Action item: Find the line containing "ATOM 66 O O" in the entries below. Restate it and each line after it, word for word, up to and including the line containing "ATOM 72 C C".

Listed entries:

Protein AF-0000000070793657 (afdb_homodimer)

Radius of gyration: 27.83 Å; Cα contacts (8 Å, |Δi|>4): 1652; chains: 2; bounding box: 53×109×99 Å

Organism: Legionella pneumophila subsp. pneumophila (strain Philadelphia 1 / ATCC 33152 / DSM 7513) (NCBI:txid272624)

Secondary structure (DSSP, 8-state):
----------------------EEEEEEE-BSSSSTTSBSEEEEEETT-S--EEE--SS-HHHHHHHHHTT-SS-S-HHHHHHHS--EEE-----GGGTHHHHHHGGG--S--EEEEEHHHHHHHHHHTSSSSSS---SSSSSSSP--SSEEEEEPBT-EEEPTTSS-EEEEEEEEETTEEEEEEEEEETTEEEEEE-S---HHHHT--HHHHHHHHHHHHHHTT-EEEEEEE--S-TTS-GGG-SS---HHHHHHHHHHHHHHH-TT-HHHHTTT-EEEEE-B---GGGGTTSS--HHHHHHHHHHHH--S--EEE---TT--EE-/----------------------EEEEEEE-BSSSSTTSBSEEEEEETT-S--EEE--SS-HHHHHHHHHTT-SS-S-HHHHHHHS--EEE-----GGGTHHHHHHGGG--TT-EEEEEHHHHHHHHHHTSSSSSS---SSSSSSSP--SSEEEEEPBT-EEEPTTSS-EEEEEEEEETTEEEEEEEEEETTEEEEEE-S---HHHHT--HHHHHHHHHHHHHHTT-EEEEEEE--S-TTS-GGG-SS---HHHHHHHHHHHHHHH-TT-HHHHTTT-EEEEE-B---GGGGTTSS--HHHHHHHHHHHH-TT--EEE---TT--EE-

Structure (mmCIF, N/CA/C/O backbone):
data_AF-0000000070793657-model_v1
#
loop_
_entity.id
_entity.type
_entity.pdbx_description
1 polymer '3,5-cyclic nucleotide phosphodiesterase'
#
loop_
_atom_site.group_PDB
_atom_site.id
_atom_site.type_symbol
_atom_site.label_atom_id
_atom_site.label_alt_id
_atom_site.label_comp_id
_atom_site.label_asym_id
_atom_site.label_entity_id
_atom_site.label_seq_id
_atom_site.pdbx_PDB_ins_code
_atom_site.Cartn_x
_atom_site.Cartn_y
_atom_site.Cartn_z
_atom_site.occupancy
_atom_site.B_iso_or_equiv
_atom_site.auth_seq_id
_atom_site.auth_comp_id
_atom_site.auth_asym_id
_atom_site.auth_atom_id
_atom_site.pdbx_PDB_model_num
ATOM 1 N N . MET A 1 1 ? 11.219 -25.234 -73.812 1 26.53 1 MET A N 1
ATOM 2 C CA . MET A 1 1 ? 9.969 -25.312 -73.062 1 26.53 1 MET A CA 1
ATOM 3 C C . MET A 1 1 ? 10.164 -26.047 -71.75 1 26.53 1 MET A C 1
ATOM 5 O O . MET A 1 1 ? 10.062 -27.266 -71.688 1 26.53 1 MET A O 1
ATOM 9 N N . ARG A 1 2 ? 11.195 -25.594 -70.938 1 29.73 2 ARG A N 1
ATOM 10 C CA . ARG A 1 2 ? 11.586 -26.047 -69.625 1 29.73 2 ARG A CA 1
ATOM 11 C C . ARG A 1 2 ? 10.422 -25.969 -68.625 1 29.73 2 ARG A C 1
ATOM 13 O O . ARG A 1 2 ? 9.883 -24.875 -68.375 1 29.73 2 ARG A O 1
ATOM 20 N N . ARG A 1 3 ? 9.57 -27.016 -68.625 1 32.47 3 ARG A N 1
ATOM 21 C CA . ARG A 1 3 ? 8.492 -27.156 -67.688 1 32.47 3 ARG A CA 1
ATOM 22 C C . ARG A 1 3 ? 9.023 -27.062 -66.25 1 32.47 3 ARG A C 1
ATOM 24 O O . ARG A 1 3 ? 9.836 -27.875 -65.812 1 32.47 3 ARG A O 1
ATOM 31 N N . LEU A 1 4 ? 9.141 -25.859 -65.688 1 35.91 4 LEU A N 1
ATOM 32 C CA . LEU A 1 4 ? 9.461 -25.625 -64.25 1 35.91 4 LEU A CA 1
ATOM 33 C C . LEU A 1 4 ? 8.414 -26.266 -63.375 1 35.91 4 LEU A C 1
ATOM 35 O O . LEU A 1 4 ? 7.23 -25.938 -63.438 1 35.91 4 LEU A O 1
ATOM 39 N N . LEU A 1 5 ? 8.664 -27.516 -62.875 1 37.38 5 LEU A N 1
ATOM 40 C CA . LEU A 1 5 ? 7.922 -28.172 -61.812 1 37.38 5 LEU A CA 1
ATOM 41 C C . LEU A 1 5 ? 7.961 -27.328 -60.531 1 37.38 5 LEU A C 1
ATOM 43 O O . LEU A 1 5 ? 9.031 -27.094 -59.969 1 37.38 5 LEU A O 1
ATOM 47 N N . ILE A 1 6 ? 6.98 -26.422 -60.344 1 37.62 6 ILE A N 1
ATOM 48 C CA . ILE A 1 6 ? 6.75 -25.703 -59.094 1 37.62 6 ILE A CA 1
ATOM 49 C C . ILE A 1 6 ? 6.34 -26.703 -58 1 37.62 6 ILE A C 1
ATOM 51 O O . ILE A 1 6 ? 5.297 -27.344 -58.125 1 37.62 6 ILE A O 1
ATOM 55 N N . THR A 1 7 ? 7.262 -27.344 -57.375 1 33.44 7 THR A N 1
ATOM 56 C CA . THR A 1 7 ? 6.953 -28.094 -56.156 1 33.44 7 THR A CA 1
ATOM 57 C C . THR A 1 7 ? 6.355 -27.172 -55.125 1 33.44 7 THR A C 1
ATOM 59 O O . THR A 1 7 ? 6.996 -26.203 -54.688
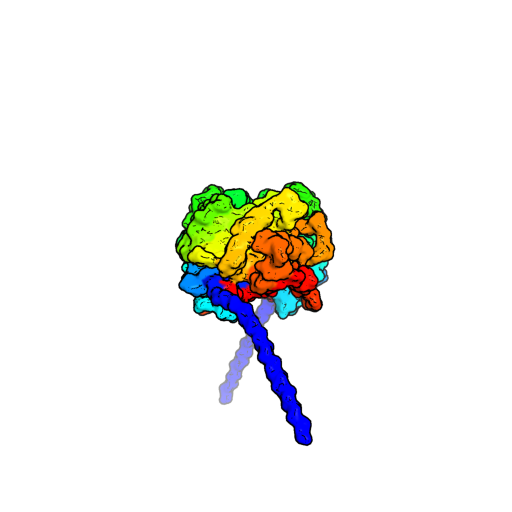 1 33.44 7 THR A O 1
ATOM 62 N N . ILE A 1 8 ? 5.016 -27.141 -55 1 34.59 8 ILE A N 1
ATOM 63 C CA . ILE A 1 8 ? 4.293 -26.5 -53.906 1 34.59 8 ILE A CA 1
ATOM 64 C C . ILE A 1 8 ? 4.57 -27.234 -52.625 1 34.59 8 ILE A C 1
ATOM 66 O O . ILE A 1 8 ? 4.238 -28.406 -52.469 1 34.59 8 ILE A O 1
ATOM 70 N N . LEU A 1 9 ? 5.594 -26.906 -51.906 1 32.91 9 LEU A N 1
ATOM 71 C CA . LEU A 1 9 ? 5.77 -27.359 -50.531 1 32.91 9 LEU A CA 1
ATOM 72 C C . LEU A 1 9 ? 4.613 -26.891 -49.656 1 32.91 9 LEU A C 1
ATOM 74 O O . LEU A 1 9 ? 4.402 -25.688 -49.469 1 32.91 9 LEU A O 1
ATOM 78 N N . ILE A 1 10 ? 3.607 -27.656 -49.5 1 33.34 10 ILE A N 1
ATOM 79 C CA . ILE A 1 10 ? 2.57 -27.438 -48.469 1 33.34 10 ILE A CA 1
ATOM 80 C C . ILE A 1 10 ? 3.189 -27.469 -47.094 1 33.34 10 ILE A C 1
ATOM 82 O O . ILE A 1 10 ? 3.732 -28.5 -46.656 1 33.34 10 ILE A O 1
ATOM 86 N N . PHE A 1 11 ? 3.662 -26.375 -46.5 1 31.52 11 PHE A N 1
ATOM 87 C CA . PHE A 1 11 ? 3.939 -26.25 -45.094 1 31.52 11 PHE A CA 1
ATOM 88 C C . PHE A 1 11 ? 2.715 -26.625 -44.25 1 31.52 11 PHE A C 1
ATOM 90 O O . PHE A 1 11 ? 1.682 -25.953 -44.344 1 31.52 11 PHE A O 1
ATOM 97 N N . LEU A 1 12 ? 2.572 -27.891 -44.125 1 30.97 12 LEU A N 1
ATOM 98 C CA . LEU A 1 12 ? 1.646 -28.281 -43.062 1 30.97 12 LEU A CA 1
ATOM 99 C C . LEU A 1 12 ? 1.968 -27.547 -41.75 1 30.97 12 LEU A C 1
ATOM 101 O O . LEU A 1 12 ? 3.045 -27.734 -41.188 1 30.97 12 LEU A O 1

Task result:
ATOM 66 O O . ILE A 1 8 ? 4.238 -28.406 -52.469 1 34.59 8 ILE A O 1
ATOM 70 N N . LEU A 1 9 ? 5.594 -26.906 -51.906 1 32.91 9 LEU A N 1
ATOM 71 C CA . LEU A 1 9 ? 5.77 -27.359 -50.531 1 32.91 9 LEU A CA 1
ATOM 72 C C . LEU A 1 9 ? 4.613 -26.891 -49.656 1 32.91 9 LEU A C 1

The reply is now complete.